Starting a Coin Collection - How to Get Started

Everyone needs a hobby and having one that appeals to your interests as well as allowing you to learn new things, expand your horizons and make good investment at the same time is always a major plus. While coin collecting may not be the most exciting or challenging hobby to start, it does have it's attractions. So how does one get started coin collecting, anyway?

First Steps

As with any hobby you are seriously considering, you'll want to accumulate information about it. What drew you to coin collecting? Did you find an unusual coin in change? Were you encouraged by parents or grandparents to collect coins? Or are you looking at coin collecting as a serious investment for your portfolio? Regardless of why, you'll want to have a good understanding of how coin collecting works and most of it centers around quality and organization.


Whether you're looking at a coin collection as a way to invest your money or as something simply to enjoy, keep in mind that the quality of the coins is paramount. The better the condition of the coin, the higher it's value will be. Whether you're trying to create a collection of a sample of every penny ever made, from the 1909 VDB, the steel pennies used during World War II and all the new releases from the US Mint, or you're looking to create a collection of the rare and unusual such as the Carson City Morgan Dollar to the 1937-D 3-legged Buffalo Nickel, understanding the better the condition of the coin, the more it will be worth. Quantity definitely isn't a consideration since a MS (Mint State) quality 1909 S VDB penny is worth over ten times what one in poor condition is worth.


Fortunately, there are only a few ways you can organize coins. You'll either want to do them by denomination, by date or in levels of quality. Facilitating organization by denomination is easily accomplished by using coin boards or coin albums. This enables you to acquire coins like pennies to complete a collection since these solutions make it easy to see what you're missing. Using hard plastic cases for special coins like a CC mint mark Morgan dollar not only protects the coin but also gives you an easy way to store and organize them into hard cardboard or press-board boxes.
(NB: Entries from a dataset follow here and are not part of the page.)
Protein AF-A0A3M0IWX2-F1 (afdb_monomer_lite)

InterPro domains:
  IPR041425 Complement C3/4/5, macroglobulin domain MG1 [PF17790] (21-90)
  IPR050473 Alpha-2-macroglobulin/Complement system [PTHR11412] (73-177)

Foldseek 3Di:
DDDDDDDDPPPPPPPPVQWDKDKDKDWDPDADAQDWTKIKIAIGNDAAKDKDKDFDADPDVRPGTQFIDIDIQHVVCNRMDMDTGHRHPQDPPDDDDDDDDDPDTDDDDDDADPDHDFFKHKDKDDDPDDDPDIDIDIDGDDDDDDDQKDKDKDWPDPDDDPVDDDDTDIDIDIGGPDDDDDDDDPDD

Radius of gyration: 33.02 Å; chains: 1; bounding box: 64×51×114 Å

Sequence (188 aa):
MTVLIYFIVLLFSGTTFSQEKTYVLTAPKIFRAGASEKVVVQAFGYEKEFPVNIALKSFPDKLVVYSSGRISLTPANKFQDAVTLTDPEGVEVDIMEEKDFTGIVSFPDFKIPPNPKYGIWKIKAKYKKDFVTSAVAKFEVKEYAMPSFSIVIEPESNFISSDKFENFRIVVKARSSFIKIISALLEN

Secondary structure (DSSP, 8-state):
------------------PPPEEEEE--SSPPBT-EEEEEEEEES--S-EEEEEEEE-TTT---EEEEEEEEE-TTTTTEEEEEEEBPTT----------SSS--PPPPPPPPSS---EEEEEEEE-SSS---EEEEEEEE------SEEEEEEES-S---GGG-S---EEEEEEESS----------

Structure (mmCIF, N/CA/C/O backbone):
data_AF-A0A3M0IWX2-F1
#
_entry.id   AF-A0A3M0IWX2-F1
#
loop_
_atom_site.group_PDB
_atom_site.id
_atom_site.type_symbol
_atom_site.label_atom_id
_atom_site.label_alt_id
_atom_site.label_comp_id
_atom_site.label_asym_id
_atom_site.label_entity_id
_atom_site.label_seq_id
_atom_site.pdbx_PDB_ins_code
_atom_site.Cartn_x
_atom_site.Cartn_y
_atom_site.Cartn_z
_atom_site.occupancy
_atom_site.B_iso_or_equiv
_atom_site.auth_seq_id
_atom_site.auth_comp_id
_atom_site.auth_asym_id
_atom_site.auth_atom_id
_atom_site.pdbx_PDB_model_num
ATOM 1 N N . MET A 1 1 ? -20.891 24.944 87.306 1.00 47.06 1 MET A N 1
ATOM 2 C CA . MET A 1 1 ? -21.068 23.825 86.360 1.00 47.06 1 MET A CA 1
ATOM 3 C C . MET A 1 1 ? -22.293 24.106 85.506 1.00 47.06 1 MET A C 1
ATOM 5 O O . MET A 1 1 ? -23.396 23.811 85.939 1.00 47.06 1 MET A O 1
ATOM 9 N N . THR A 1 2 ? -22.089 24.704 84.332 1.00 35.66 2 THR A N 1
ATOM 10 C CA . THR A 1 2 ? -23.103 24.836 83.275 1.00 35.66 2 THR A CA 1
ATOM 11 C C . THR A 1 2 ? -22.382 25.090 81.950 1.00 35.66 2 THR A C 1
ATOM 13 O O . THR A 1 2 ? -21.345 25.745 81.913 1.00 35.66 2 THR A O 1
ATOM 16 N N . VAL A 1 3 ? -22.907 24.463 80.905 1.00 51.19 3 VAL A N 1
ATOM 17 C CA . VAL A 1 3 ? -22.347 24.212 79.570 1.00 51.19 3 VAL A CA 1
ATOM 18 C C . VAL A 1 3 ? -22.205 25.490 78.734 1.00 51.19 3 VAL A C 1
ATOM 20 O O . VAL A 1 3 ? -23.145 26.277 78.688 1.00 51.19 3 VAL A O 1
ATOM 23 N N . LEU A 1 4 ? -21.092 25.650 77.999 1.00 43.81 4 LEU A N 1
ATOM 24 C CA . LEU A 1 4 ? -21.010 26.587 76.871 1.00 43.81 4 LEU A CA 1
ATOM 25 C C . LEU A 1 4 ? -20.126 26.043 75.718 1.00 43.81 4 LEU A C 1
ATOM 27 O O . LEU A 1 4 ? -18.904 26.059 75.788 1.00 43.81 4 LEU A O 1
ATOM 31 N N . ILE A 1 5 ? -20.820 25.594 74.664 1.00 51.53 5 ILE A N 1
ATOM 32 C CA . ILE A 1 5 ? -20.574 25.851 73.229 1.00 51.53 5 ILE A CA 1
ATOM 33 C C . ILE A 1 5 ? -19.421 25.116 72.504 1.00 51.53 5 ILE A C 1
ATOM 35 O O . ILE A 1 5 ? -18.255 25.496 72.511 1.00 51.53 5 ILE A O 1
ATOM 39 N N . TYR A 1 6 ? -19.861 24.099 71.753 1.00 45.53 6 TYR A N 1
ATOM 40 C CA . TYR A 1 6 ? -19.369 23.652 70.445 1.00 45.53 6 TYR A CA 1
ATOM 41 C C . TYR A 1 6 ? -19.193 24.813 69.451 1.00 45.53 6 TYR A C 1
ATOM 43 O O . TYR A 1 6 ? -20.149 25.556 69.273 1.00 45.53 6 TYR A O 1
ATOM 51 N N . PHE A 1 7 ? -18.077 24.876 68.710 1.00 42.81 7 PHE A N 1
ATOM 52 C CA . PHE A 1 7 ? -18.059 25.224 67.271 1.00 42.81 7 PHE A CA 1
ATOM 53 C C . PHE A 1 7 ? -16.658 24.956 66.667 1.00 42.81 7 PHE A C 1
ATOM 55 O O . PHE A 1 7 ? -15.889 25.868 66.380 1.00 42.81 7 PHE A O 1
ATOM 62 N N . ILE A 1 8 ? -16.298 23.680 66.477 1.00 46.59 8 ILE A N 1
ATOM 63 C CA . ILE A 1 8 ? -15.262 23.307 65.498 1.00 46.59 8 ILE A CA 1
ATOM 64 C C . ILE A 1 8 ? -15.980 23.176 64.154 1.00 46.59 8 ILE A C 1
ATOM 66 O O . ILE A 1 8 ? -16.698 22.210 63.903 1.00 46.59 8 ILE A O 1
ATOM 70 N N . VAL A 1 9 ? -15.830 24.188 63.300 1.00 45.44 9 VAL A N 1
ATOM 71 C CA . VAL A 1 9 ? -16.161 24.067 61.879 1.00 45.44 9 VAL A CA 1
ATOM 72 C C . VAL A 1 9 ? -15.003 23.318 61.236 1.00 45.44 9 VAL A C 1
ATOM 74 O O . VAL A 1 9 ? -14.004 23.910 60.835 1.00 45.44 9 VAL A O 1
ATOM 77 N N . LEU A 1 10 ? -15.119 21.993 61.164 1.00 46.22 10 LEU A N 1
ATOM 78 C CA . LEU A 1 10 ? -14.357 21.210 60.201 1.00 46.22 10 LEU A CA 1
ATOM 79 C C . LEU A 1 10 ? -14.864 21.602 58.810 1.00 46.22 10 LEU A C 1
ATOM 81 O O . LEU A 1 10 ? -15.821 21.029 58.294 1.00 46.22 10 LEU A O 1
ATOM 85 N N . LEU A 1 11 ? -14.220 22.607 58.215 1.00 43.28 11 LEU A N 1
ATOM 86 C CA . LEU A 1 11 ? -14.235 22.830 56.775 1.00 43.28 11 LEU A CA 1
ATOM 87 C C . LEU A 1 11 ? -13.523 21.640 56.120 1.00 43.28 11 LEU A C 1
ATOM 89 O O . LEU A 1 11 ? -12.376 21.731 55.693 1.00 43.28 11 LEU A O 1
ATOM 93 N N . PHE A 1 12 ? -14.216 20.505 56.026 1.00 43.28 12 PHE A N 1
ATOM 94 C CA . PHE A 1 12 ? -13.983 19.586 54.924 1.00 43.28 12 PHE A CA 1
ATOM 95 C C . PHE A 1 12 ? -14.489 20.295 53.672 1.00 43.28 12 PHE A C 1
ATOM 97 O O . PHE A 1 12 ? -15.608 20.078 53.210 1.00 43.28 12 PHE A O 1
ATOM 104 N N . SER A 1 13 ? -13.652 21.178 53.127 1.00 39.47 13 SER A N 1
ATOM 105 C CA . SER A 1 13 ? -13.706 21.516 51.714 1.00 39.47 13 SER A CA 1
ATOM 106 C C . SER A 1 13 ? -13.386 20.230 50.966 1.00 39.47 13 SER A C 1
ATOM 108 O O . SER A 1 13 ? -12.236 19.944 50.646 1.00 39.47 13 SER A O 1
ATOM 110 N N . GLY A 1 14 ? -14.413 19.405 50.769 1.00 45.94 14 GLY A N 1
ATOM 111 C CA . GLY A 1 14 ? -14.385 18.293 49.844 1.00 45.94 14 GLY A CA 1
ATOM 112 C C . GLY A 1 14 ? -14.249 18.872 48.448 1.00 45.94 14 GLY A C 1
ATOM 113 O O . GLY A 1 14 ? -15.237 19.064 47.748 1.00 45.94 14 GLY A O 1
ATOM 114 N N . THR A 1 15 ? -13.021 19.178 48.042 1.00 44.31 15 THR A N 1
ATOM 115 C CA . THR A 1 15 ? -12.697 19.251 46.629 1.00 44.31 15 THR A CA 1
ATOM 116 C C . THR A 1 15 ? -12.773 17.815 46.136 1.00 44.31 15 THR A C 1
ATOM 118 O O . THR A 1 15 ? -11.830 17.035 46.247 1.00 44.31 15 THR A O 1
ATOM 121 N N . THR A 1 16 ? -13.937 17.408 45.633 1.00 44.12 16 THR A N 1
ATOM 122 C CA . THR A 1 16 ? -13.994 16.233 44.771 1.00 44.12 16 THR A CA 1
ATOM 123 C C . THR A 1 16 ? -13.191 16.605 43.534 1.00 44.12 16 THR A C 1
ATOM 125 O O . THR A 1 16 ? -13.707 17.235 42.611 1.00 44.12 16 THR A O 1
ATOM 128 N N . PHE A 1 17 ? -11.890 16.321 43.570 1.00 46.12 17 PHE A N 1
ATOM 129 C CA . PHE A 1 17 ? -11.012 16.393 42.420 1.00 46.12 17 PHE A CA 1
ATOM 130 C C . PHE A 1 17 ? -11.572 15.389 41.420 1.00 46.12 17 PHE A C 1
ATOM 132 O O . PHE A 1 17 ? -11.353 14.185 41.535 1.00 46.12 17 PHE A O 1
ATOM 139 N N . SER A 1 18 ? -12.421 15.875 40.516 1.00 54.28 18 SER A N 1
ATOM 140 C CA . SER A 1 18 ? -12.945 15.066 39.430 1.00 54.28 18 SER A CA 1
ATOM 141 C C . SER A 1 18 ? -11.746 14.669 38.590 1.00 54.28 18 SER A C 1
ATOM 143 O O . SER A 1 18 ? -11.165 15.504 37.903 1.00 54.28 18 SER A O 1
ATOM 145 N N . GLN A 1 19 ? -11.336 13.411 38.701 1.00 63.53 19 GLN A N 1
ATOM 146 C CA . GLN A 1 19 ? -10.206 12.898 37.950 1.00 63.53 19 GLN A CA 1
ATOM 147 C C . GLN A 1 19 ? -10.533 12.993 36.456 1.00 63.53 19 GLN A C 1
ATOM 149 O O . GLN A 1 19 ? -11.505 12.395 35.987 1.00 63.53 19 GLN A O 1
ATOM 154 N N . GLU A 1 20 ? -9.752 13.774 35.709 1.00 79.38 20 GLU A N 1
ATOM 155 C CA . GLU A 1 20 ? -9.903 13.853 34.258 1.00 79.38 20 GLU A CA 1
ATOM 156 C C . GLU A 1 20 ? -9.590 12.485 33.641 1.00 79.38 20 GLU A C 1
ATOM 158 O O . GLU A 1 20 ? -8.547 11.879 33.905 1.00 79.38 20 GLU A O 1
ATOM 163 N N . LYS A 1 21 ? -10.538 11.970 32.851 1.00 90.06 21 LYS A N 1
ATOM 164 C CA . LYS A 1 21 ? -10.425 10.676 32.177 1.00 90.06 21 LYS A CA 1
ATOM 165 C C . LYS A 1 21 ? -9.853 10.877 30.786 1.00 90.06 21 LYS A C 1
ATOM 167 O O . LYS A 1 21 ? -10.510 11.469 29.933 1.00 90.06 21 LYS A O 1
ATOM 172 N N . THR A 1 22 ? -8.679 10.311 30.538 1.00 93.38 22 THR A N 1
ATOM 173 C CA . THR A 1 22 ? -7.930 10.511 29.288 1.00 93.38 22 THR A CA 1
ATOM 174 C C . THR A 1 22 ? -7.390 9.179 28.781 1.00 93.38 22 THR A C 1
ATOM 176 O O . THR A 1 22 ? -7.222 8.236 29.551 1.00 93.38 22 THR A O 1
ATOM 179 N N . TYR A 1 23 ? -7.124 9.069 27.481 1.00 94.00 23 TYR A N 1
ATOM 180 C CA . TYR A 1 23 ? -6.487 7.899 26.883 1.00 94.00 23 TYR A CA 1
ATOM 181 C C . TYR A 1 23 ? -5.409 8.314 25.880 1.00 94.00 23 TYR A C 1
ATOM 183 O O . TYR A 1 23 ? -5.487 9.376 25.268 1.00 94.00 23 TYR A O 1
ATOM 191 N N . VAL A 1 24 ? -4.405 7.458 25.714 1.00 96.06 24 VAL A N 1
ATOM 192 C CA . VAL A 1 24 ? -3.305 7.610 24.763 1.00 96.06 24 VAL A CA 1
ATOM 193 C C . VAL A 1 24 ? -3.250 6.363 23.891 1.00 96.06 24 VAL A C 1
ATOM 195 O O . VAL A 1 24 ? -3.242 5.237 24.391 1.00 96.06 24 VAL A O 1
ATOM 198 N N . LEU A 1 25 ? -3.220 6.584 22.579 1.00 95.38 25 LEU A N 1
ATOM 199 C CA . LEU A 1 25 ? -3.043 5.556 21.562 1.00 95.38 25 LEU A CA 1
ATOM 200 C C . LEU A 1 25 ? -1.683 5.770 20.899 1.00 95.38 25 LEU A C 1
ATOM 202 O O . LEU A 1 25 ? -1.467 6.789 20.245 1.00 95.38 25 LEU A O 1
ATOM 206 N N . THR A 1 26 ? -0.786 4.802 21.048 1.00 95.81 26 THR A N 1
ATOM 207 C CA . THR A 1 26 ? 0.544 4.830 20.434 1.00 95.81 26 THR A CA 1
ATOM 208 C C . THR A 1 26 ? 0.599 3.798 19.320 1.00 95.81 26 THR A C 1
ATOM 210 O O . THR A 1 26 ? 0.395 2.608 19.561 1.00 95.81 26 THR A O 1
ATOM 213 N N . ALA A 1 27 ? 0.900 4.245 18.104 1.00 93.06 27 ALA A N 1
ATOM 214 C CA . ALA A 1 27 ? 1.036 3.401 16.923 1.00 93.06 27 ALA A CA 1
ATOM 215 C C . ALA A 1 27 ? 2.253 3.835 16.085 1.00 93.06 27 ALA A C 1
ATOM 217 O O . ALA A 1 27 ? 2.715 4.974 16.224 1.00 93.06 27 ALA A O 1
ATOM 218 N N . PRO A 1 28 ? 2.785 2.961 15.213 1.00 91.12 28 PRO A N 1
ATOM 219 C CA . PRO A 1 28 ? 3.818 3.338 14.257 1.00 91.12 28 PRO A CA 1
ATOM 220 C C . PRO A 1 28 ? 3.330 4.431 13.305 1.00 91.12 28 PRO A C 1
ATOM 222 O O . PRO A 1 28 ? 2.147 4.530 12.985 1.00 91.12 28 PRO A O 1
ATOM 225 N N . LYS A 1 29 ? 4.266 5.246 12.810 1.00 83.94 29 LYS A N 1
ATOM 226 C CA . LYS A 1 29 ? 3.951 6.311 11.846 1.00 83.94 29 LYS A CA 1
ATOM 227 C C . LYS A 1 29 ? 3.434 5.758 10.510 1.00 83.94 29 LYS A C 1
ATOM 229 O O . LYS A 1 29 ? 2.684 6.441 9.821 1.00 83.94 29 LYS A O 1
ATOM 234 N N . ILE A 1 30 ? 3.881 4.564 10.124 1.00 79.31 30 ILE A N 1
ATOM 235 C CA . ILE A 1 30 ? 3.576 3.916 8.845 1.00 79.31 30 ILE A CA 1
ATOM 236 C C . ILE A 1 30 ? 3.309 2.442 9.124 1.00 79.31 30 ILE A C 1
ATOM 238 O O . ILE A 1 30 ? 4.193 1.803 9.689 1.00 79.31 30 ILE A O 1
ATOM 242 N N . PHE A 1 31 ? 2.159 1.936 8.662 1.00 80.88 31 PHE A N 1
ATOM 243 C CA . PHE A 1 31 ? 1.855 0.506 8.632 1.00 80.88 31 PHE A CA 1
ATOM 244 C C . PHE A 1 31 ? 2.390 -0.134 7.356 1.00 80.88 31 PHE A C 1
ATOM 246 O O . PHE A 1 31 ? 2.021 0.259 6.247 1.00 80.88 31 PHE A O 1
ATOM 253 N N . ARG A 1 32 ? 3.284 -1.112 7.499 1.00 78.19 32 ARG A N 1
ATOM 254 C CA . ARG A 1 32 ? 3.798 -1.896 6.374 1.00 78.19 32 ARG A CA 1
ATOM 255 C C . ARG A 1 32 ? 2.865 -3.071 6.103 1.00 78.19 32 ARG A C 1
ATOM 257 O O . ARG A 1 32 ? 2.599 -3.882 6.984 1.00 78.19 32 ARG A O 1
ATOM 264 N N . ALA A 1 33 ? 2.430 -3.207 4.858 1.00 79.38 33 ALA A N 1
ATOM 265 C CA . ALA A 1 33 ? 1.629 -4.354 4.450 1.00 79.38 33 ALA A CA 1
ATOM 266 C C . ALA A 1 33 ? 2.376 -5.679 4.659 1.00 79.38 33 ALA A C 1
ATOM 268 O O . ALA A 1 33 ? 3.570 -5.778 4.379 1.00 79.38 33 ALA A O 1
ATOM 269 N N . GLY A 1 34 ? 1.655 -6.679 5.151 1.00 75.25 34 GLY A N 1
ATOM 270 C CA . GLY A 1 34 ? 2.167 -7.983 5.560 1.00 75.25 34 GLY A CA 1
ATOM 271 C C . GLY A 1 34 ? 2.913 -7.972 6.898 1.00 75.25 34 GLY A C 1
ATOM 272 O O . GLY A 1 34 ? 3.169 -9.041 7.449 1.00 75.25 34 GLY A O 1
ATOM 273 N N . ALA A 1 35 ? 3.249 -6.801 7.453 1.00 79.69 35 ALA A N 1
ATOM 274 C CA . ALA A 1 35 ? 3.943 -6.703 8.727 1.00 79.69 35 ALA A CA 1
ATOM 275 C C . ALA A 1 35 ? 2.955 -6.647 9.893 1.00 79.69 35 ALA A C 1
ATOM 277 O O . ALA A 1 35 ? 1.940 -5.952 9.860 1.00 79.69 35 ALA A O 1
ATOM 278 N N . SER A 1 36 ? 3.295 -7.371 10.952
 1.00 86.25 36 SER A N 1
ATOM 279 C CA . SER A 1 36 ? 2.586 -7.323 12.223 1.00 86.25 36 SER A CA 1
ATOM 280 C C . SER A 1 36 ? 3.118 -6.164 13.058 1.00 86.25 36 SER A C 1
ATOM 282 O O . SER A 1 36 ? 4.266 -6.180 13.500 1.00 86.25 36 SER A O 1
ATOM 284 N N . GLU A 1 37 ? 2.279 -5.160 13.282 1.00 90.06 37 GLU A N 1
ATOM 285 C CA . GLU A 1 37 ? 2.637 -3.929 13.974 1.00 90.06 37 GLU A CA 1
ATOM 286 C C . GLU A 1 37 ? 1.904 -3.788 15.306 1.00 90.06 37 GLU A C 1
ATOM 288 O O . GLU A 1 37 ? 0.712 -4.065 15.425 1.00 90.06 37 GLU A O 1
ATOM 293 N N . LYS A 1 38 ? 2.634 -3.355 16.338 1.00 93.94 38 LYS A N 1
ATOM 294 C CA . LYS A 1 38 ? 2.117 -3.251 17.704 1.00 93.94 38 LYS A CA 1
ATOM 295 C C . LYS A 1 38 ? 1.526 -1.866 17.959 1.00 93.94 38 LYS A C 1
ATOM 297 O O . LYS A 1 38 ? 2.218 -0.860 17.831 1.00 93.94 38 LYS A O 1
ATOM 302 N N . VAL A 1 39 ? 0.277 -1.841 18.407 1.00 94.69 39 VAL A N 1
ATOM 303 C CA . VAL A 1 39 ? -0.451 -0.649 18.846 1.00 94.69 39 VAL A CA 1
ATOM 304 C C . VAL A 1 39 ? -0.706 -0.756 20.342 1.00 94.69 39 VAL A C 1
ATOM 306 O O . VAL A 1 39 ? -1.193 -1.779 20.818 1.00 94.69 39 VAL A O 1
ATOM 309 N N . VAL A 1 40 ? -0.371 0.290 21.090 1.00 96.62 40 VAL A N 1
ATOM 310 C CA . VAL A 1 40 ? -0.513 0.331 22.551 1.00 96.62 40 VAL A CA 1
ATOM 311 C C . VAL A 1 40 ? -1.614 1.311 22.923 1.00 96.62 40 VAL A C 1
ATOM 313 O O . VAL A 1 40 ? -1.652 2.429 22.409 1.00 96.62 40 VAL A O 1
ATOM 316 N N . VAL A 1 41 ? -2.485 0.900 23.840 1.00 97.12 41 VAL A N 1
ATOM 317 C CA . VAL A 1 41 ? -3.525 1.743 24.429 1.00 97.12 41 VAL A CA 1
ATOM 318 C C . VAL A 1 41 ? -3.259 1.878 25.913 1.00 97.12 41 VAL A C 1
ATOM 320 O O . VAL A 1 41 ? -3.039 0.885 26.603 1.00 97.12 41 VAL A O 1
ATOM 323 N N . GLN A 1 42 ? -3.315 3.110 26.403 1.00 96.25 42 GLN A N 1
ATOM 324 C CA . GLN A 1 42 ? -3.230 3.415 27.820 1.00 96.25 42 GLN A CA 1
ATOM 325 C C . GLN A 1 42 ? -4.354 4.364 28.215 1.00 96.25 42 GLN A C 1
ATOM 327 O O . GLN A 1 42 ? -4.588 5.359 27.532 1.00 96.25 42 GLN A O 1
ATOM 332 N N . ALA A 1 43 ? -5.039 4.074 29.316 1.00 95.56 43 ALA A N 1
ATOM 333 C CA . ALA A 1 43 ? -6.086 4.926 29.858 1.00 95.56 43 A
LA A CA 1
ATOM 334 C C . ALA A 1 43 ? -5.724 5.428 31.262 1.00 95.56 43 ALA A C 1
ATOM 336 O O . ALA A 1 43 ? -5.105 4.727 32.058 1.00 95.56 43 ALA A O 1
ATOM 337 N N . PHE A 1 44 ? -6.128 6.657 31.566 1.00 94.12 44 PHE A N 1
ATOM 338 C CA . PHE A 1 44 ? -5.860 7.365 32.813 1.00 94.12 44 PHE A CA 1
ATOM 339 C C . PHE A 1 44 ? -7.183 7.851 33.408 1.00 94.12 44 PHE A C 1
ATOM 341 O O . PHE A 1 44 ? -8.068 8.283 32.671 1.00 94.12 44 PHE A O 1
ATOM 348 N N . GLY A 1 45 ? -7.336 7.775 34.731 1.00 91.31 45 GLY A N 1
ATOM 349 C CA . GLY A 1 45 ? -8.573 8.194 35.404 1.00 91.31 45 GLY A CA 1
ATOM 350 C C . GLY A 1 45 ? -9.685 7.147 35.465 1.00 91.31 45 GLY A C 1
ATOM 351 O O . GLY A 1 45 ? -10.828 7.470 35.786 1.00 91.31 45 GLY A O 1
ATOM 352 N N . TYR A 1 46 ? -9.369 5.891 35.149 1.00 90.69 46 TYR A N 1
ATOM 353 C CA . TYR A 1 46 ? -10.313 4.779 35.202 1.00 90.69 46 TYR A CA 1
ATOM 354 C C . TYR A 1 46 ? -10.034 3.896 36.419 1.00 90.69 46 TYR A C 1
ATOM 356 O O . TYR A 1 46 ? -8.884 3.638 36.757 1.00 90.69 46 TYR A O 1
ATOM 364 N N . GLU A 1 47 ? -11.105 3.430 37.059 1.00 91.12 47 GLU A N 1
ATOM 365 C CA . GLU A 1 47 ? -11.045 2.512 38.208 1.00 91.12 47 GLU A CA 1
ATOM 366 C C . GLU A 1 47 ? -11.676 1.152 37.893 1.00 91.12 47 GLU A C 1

Keep in mind, while the coin market is constantly shifting, you don't want to get caught up in buying specific coins and overpaying for them. While coin prices do change, especially for the gold and silver ones, many coin prices have been flat for many years which means if you've overpaid for one, your return on that investment will be more satisfaction instead of valuation. Coin collecting, like any investment or any hobby, does have some risk associated with it, but the enjoyment factor as well as the overall return on your investment is definitely worth it.